Faust dreht leer

Tobias Gerosa, Blick (10.03.2008)

Faust (Margarethe), 08.03.2008, Basel

Ein Akt Spektakel plus ein Akt Konzentration plus zwei Akte modisch dekorierte Konvention gleich vier Akte Uneinheitlichkeit.

Am Theater Basel stellt Regisseur Philipp Stölzl die Oper «Faust» dorthin, wo Komponist Charles Gounod seine französische Version 1859 haben wollte: Weit weg von der Tiefe Goethes, nahe beim Rührstück des Boulevards.

Das liegt nahe, wenn jemand wie Stölzl über Musikvideos für Mick Jagger, Rammstein oder Madonna zur Oper gefunden hat.

Riesig ist der Zylinder, um den sich die Bühne wie ein Karussell dreht. Das ist effizient: Dekorationen und wer fertig gesungen hat, wird einfach nach hinten gefahren. Die drastischen Bilder überwältigen, doch Stölzl schafft damit nicht mehr als eine lange öde Nacherzählung der Handlung, in der Faust einen Pakt mit Méphistopheles eingeht, dafür Jugend und Liebe zurückbekommt und Marguerite ins Unglück stürzt.

Warum? Das fragt man sich besser nicht. Weder beim Auftritt Marguerites auf Rollschuhen (Stürze bei der Premiere: anderthalb) noch bei den Kindermasken des in Standbilder gefrorenen Chores.

Berührend wirds erst am Schluss, wenn Marguerite ihr Baby tötet und dann selber den Tod der «Rettung» durch Méphisto und Faust vorzieht. Hier singt sich Maya Boog eindrücklich frei und gestaltet wunderbar intensiv. Faust und Méphisto bleiben vor allem szenisch blass.

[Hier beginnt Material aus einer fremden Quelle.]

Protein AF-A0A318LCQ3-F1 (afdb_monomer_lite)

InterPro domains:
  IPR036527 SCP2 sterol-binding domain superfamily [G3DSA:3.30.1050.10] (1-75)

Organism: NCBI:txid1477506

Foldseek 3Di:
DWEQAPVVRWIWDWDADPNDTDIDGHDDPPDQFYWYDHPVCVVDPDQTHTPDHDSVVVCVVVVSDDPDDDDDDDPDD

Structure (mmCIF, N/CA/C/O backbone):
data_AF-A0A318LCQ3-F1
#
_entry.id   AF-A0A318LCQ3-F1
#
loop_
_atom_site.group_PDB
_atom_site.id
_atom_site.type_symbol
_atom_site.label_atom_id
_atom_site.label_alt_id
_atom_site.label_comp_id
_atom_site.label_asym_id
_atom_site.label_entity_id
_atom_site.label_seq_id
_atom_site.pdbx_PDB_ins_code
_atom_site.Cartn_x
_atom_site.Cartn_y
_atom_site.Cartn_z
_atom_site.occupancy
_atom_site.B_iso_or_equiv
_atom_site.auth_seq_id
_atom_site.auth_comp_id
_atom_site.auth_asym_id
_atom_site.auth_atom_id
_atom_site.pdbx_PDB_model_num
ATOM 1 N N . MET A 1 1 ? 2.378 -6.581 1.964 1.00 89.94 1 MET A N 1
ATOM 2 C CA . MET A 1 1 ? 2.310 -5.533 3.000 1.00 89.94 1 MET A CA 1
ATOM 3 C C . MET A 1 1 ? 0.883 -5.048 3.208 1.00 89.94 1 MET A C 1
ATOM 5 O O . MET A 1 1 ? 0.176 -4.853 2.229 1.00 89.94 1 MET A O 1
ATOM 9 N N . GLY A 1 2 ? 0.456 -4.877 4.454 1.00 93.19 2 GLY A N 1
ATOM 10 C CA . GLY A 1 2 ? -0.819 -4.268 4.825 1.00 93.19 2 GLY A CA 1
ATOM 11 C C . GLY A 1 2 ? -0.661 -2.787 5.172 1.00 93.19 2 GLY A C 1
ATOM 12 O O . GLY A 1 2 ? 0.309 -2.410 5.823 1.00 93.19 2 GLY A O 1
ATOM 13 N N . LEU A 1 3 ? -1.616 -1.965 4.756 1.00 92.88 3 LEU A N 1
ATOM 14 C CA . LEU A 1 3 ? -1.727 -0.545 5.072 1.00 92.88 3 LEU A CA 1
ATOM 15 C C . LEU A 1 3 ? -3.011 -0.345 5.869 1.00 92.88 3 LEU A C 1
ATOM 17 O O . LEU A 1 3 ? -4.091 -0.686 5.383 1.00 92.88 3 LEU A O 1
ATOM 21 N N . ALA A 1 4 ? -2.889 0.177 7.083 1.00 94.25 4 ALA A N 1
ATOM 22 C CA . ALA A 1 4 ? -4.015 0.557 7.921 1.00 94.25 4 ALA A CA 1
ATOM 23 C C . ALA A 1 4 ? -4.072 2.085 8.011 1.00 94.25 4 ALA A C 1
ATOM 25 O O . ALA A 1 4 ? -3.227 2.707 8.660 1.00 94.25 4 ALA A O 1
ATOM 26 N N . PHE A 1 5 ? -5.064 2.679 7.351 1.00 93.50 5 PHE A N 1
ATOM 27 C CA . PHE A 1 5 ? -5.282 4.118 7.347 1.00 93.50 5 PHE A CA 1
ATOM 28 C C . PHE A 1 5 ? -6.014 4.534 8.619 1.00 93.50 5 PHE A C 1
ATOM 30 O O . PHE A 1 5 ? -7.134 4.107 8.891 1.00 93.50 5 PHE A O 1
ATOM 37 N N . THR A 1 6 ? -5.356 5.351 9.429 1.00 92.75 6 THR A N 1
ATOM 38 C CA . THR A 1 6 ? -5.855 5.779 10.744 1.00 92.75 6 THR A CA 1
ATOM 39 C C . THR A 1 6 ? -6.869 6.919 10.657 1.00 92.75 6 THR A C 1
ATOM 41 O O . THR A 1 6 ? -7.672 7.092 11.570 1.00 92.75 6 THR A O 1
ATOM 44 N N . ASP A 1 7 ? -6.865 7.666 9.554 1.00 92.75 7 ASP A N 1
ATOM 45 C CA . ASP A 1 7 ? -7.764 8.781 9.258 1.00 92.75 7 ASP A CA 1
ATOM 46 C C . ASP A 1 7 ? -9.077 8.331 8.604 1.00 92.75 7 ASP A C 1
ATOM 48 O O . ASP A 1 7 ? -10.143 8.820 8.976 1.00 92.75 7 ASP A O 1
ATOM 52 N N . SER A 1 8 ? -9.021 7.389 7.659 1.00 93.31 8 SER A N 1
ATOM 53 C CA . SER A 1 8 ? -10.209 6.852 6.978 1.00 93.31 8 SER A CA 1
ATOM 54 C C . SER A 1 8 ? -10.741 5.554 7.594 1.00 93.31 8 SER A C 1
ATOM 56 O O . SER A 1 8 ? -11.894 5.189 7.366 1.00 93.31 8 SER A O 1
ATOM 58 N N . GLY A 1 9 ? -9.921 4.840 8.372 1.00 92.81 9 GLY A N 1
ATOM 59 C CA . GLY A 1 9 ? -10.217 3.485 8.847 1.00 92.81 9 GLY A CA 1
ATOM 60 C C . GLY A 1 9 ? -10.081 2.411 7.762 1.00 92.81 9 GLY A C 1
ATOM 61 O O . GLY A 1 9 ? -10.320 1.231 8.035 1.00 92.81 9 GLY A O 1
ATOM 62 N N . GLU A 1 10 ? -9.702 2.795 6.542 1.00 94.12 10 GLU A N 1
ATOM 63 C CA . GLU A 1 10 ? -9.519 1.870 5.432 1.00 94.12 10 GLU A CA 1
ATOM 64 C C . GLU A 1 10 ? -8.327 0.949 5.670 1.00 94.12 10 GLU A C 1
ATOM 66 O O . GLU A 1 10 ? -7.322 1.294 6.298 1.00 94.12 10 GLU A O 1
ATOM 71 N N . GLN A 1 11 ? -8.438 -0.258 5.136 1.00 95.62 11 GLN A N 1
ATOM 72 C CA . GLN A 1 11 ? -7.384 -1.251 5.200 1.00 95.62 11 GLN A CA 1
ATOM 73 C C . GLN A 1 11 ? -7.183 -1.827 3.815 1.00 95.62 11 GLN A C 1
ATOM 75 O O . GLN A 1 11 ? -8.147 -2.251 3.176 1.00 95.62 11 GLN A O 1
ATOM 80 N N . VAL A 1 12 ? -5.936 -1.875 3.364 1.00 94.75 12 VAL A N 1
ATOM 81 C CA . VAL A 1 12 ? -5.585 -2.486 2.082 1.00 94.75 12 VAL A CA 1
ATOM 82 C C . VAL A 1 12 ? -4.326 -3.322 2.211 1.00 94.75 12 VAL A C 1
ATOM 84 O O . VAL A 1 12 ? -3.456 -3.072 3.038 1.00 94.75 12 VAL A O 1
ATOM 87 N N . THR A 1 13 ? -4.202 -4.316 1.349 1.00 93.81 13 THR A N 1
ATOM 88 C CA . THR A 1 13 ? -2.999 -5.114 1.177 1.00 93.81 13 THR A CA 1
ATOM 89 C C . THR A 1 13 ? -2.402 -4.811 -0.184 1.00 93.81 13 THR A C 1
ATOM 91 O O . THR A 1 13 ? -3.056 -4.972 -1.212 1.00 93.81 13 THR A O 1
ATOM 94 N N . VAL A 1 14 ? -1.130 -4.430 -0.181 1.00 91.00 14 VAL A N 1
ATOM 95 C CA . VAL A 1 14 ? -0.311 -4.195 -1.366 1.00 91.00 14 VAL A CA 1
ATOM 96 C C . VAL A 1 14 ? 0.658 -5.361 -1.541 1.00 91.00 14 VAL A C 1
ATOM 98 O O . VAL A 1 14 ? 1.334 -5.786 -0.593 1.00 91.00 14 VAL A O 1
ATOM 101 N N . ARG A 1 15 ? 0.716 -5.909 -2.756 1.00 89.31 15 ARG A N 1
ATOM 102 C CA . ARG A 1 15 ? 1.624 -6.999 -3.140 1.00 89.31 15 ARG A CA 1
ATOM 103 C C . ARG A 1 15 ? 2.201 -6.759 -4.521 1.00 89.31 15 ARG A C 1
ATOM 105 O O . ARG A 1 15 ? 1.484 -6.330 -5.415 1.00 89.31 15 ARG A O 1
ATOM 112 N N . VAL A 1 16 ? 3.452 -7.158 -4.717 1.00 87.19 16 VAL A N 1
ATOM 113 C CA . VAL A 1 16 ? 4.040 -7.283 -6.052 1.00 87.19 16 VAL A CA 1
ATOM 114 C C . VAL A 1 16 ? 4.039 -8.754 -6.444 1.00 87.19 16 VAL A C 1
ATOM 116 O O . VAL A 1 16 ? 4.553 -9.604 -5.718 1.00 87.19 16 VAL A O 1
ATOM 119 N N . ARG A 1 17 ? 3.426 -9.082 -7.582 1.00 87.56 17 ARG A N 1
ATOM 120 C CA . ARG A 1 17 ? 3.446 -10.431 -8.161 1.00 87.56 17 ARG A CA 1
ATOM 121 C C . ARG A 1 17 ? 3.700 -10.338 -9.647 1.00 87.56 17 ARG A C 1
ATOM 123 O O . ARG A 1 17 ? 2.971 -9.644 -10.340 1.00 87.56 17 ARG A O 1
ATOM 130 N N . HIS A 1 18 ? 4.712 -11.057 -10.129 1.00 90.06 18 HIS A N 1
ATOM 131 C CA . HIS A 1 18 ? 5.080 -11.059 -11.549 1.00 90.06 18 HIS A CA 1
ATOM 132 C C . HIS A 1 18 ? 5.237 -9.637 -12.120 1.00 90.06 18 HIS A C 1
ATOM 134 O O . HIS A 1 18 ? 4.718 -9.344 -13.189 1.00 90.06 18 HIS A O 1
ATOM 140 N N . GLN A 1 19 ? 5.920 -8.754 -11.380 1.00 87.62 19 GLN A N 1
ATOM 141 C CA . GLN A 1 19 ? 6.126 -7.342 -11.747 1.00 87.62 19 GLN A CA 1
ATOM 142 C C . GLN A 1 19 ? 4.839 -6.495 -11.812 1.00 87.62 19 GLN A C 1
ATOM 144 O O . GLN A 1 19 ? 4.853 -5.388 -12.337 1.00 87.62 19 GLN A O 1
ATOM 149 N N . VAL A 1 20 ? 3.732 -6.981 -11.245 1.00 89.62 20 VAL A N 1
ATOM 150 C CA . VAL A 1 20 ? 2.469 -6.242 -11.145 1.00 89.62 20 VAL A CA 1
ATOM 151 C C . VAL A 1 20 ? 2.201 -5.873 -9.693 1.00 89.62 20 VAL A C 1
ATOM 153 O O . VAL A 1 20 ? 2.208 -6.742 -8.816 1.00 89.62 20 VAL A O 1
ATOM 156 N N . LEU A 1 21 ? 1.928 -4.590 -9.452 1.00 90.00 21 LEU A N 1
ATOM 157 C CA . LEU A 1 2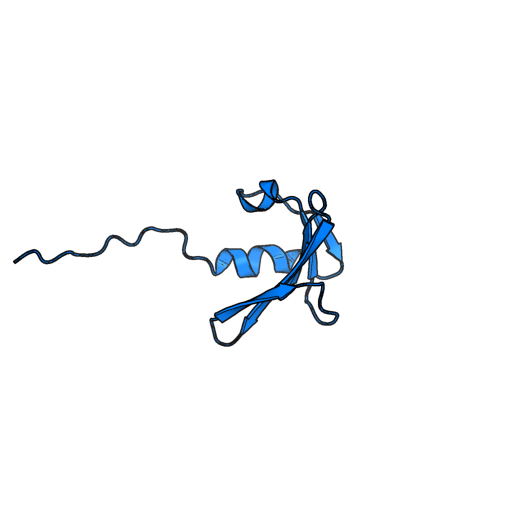1 ? 1.406 -4.108 -8.179 1.00 90.00 21 LEU A CA 1
ATOM 158 C C . LEU A 1 21 ? -0.086 -4.446 -8.088 1.00 90.00 21 LEU A C 1
ATOM 160 O O . LEU A 1 21 ? -0.888 -4.014 -8.913 1.00 90.00 21 LEU A O 1
ATOM 164 N N . VAL A 1 22 ? -0.455 -5.227 -7.081 1.00 91.56 22 VAL A N 1
ATOM 165 C CA . VAL A 1 22 ? -1.831 -5.632 -6.799 1.00 91.56 22 VAL A CA 1
ATOM 166 C C . VAL A 1 22 ? -2.242 -5.033 -5.464 1.00 91.56 22 VAL A C 1
ATOM 168 O O . VAL A 1 22 ? -1.560 -5.229 -4.455 1.00 91.56 22 VAL A O 1
ATOM 171 N N . VAL A 1 23 ? -3.376 -4.338 -5.468 1.00 93.25 23 VAL A N 1
ATOM 172 C CA . VAL A 1 23 ? -4.001 -3.766 -4.276 1.00 93.25 23 VAL A CA 1
ATOM 173 C C . VAL A 1 23 ? -5.320 -4.488 -4.036 1.00 93.25 23 VAL A C 1
ATOM 175 O O . VAL A 1 23 ? -6.134 -4.625 -4.947 1.00 93.25 23 VAL A O 1
ATOM 178 N N . THR A 1 24 ? -5.515 -4.985 -2.821 1.00 95.06 24 THR A N 1
ATOM 179 C CA . THR A 1 24 ? -6.751 -5.651 -2.390 1.00 95.06 24 THR A CA 1
ATOM 180 C C . THR A 1 24 ? -7.246 -5.033 -1.098 1.00 95.06 24 THR A C 1
ATOM 182 O O . THR A 1 24 ? -6.430 -4.712 -0.239 1.00 95.06 24 THR A O 1
ATOM 185 N N . GLU A 1 25 ? -8.557 -4.919 -0.926 1.00 96.06 25 GLU A N 1
ATOM 186 C CA . GLU A 1 25 ? -9.152 -4.472 0.336 1.00 96.06 25 GLU A CA 1
ATOM 187 C C . GLU A 1 25 ? -8.871 -5.457 1.484 1.00 96.06 25 GLU A C 1
ATOM 189 O O . GLU A 1 25 ? -8.802 -6.675 1.292 1.00 96.06 25 GLU A O 1
ATOM 194 N N . GLY A 1 26 ? -8.709 -4.912 2.689 1.00 95.06 26 GLY A N 1
ATOM 195 C CA . GLY A 1 26 ? -8.404 -5.633 3.922 1.00 95.06 26 GLY A CA 1
ATOM 196 C C . GLY A 1 26 ? -6.918 -5.939 4.138 1.00 95.06 26 GLY A C 1
ATOM 197 O O . GLY A 1 26 ? -6.063 -5.712 3.279 1.00 95.06 26 GLY A O 1
ATOM 198 N N . ILE A 1 27 ? -6.605 -6.486 5.318 1.00 94.75 27 ILE A N 1
ATOM 199 C CA . ILE A 1 27 ? -5.260 -6.946 5.690 1.00 94.75 27 ILE A CA 1
ATOM 200 C C . ILE A 1 27 ? -5.162 -8.455 5.497 1.00 94.75 27 ILE A C 1
ATOM 202 O O . ILE A 1 27 ? -5.896 -9.229 6.111 1.00 94.75 27 ILE A O 1
ATOM 206 N N . ALA A 1 28 ? -4.236 -8.893 4.653 1.00 90.94 28 ALA A N 1
ATOM 207 C CA . ALA A 1 28 ? -3.988 -10.309 4.467 1.00 90.94 28 ALA A CA 1
ATOM 208 C C . ALA A 1 28 ? -3.156 -10.909 5.610 1.00 90.94 28 ALA A C 1
ATOM 210 O O . ALA A 1 28 ? -2.142 -10.350 6.018 1.00 90.94 28 ALA A O 1
ATOM 211 N N . ASN A 1 29 ? -3.524 -12.121 6.032 1.00 86.44 29 ASN A N 1
ATOM 212 C CA . ASN A 1 29 ? -2.890 -12.834 7.151 1.00 86.44 29 ASN A CA 1
ATOM 213 C C . ASN A 1 29 ? -1.447 -13.306 6.890 1.00 86.44 29 ASN A C 1
ATOM 215 O O . ASN A 1 29 ? -0.766 -13.733 7.812 1.00 86.44 29 ASN A O 1
ATOM 219 N N . ASN A 1 30 ? -0.992 -13.284 5.638 1.00 85.62 30 ASN A N 1
ATOM 220 C CA . ASN A 1 30 ? 0.337 -13.728 5.210 1.00 85.62 30 ASN A CA 1
ATOM 221 C C . ASN A 1 3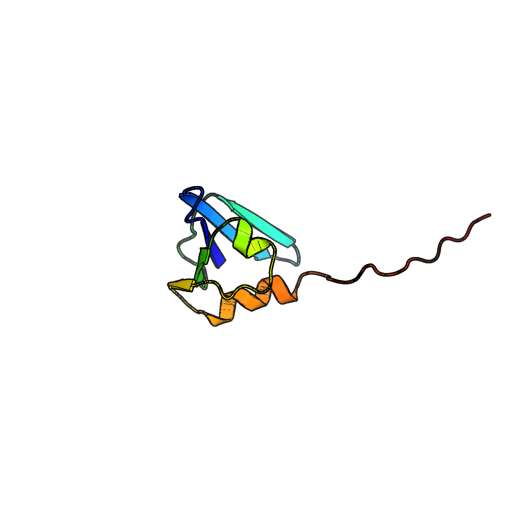0 ? 1.134 -12.588 4.554 1.00 85.62 30 ASN A C 1
ATOM 223 O O . ASN A 1 30 ? 1.793 -12.796 3.536 1.00 85.62 30 ASN A O 1
ATOM 227 N N . GLY A 1 31 ? 0.972 -11.366 5.059 1.00 81.56 31 GLY A N 1
ATOM 228 C CA . GLY A 1 31 ? 1.795 -10.224 4.669 1.00 81.56 31 GLY A CA 1
ATOM 229 C C . GLY A 1 31 ? 3.051 -10.107 5.532 1.00 81.56 31 GLY A C 1
ATOM 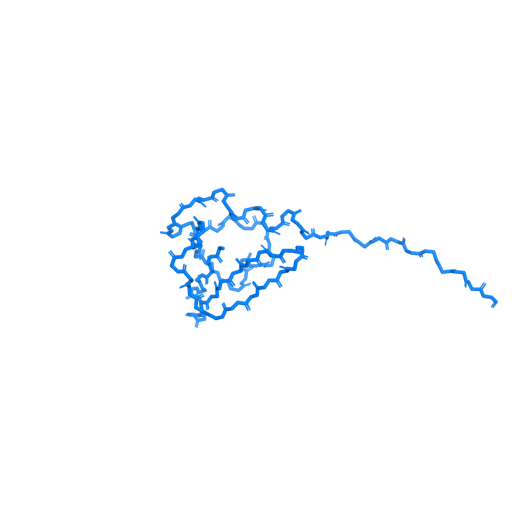230 O O . GLY A 1 31 ? 3.039 -10.501 6.692 1.00 81.56 31 GLY A O 1
ATOM 231 N N . ASP A 1 32 ? 4.102 -9.524 4.963 1.00 86.75 32 ASP A N 1
ATOM 232 C CA . ASP A 1 32 ? 5.410 -9.350 5.618 1.00 86.75 32 ASP A CA 1
ATOM 233 C C . ASP A 1 32 ? 5.352 -8.333 6.771 1.00 86.75 32 ASP A C 1
ATOM 235 O O . ASP A 1 32 ? 5.988 -8.497 7.810 1.00 86.75 32 ASP A O 1
ATOM 239 N N . ALA A 1 33 ? 4.522 -7.299 6.604 1.00 91.06 33 ALA A N 1
ATOM 240 C CA . ALA A 1 33 ? 4.285 -6.264 7.599 1.00 91.06 33 ALA A CA 1
ATOM 241 C C . ALA A 1 33 ? 2.917 -5.603 7.426 1.00 91.06 33 ALA A C 1
ATOM 243 O O . ALA A 1 33 ? 2.327 -5.645 6.338 1.00 91.06 33 ALA A O 1
ATOM 244 N N . VAL A 1 34 ? 2.449 -4.960 8.494 1.00 92.25 34 VAL A N 1
ATOM 245 C CA . VAL A 1 34 ? 1.320 -4.027 8.516 1.00 92.25 34 VAL A CA 1
ATOM 246 C C . VAL A 1 34 ? 1.819 -2.704 9.076 1.00 92.25 34 VAL A C 1
ATOM 248 O O . VAL A 1 34 ? 2.376 -2.670 10.173 1.00 92.25 34 VAL A O 1
ATOM 251 N N . VAL A 1 35 ? 1.596 -1.622 8.339 1.00 91.62 35 VAL A N 1
ATOM 252 C CA . VAL A 1 35 ? 1.958 -0.261 8.747 1.00 91.62 35 VAL A CA 1
ATOM 253 C C . VAL A 1 35 ? 0.710 0.573 9.005 1.00 91.62 35 VAL A C 1
ATOM 255 O O . VAL A 1 35 ? -0.312 0.407 8.336 1.00 91.62 35 VAL A O 1
ATOM 258 N N . GLU A 1 36 ? 0.802 1.460 9.987 1.00 91.81 36 GLU A N 1
ATOM 259 C CA . GLU A 1 36 ? -0.195 2.486 10.275 1.00 91.81 36 GLU A CA 1
ATOM 260 C C . GLU A 1 36 ? 0.258 3.821 9.699 1.00 91.81 36 GLU A C 1
ATOM 262 O O . GLU A 1 36 ? 1.397 4.256 9.901 1.00 91.81 36 GLU A O 1
ATOM 267 N N . LEU A 1 37 ? -0.652 4.450 8.961 1.00 90.12 37 LEU A N 1
ATOM 268 C CA . LEU A 1 37 ? -0.423 5.725 8.296 1.00 90.12 37 LEU A CA 1
ATOM 269 C C . LEU A 1 37 ? -1.736 6.490 8.096 1.00 90.12 37 LEU A C 1
ATOM 271 O O . LEU A 1 37 ? -2.815 6.002 8.426 1.00 90.12 37 LEU A O 1
ATOM 275 N N . THR A 1 38 ? -1.644 7.699 7.566 1.00 90.06 38 THR A N 1
ATOM 276 C CA . THR A 1 38 ? -2.758 8.511 7.063 1.00 90.06 38 THR A CA 1
ATOM 277 C C . THR A 1 38 ? -2.640 8.682 5.552 1.00 90.06 38 THR A C 1
ATOM 279 O O . THR A 1 38 ? -1.578 8.444 4.971 1.00 90.06 38 THR A O 1
ATOM 282 N N . GLY A 1 39 ? -3.694 9.152 4.884 1.00 85.31 39 GLY A N 1
ATOM 283 C CA . GLY A 1 39 ? -3.608 9.506 3.464 1.00 85.31 39 GLY A CA 1
ATOM 284 C C . GLY A 1 39 ? -2.535 10.567 3.179 1.00 85.31 39 GLY A C 1
ATOM 285 O O . GLY A 1 39 ? -1.896 10.533 2.129 1.00 85.31 39 GLY A O 1
ATOM 286 N N . ALA A 1 40 ? -2.276 11.470 4.130 1.00 84.25 40 ALA A N 1
ATOM 287 C CA . ALA A 1 40 ? -1.229 12.483 4.011 1.00 84.25 40 ALA A CA 1
ATOM 288 C C . ALA A 1 40 ? 0.189 11.882 4.023 1.00 84.25 40 ALA A C 1
ATOM 290 O O . ALA A 1 40 ? 1.079 12.399 3.347 1.00 84.25 40 ALA A O 1
ATOM 291 N N . ASP A 1 41 ? 0.394 10.768 4.727 1.00 83.75 41 ASP A N 1
ATOM 292 C CA . ASP A 1 41 ? 1.701 10.106 4.815 1.00 83.75 41 ASP A CA 1
ATOM 293 C C . ASP A 1 41 ? 2.116 9.439 3.497 1.00 83.75 41 ASP A C 1
ATOM 295 O O . ASP A 1 41 ? 3.307 9.276 3.242 1.00 83.75 41 ASP A O 1
ATOM 299 N N . LEU A 1 42 ? 1.160 9.116 2.615 1.00 79.06 42 LEU A N 1
ATOM 300 C CA . LEU A 1 42 ? 1.451 8.592 1.274 1.00 79.06 42 LEU A CA 1
ATOM 301 C C . LEU A 1 42 ? 2.111 9.623 0.351 1.00 79.06 42 LEU A C 1
ATOM 303 O O . LEU A 1 42 ? 2.757 9.248 -0.626 1.00 79.06 42 LEU A O 1
ATOM 307 N N . ALA A 1 43 ? 1.932 10.916 0.625 1.00 73.44 43 ALA A N 1
ATOM 308 C CA . ALA A 1 43 ? 2.424 11.987 -0.235 1.00 73.44 43 ALA A CA 1
ATOM 309 C C . ALA A 1 43 ? 3.910 12.333 -0.007 1.00 73.44 43 ALA A C 1
ATOM 311 O O . ALA A 1 43 ? 4.438 13.196 -0.710 1.00 73.44 43 ALA A O 1
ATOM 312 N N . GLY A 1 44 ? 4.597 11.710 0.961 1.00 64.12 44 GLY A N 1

Wenigstens sorgen Dirigent Enrico Delamboye und das Sinfonieorchester Basel für musikalische Einheitlichkeit: Warm im Klang und federnd elegant bewahren sie den Abend vor dem Abgleiten in den Kitsch. Trotzdem: Nach den aufregenden letzten Basler Opernproduktionen ist dieser «Faust» ein Rückschritt.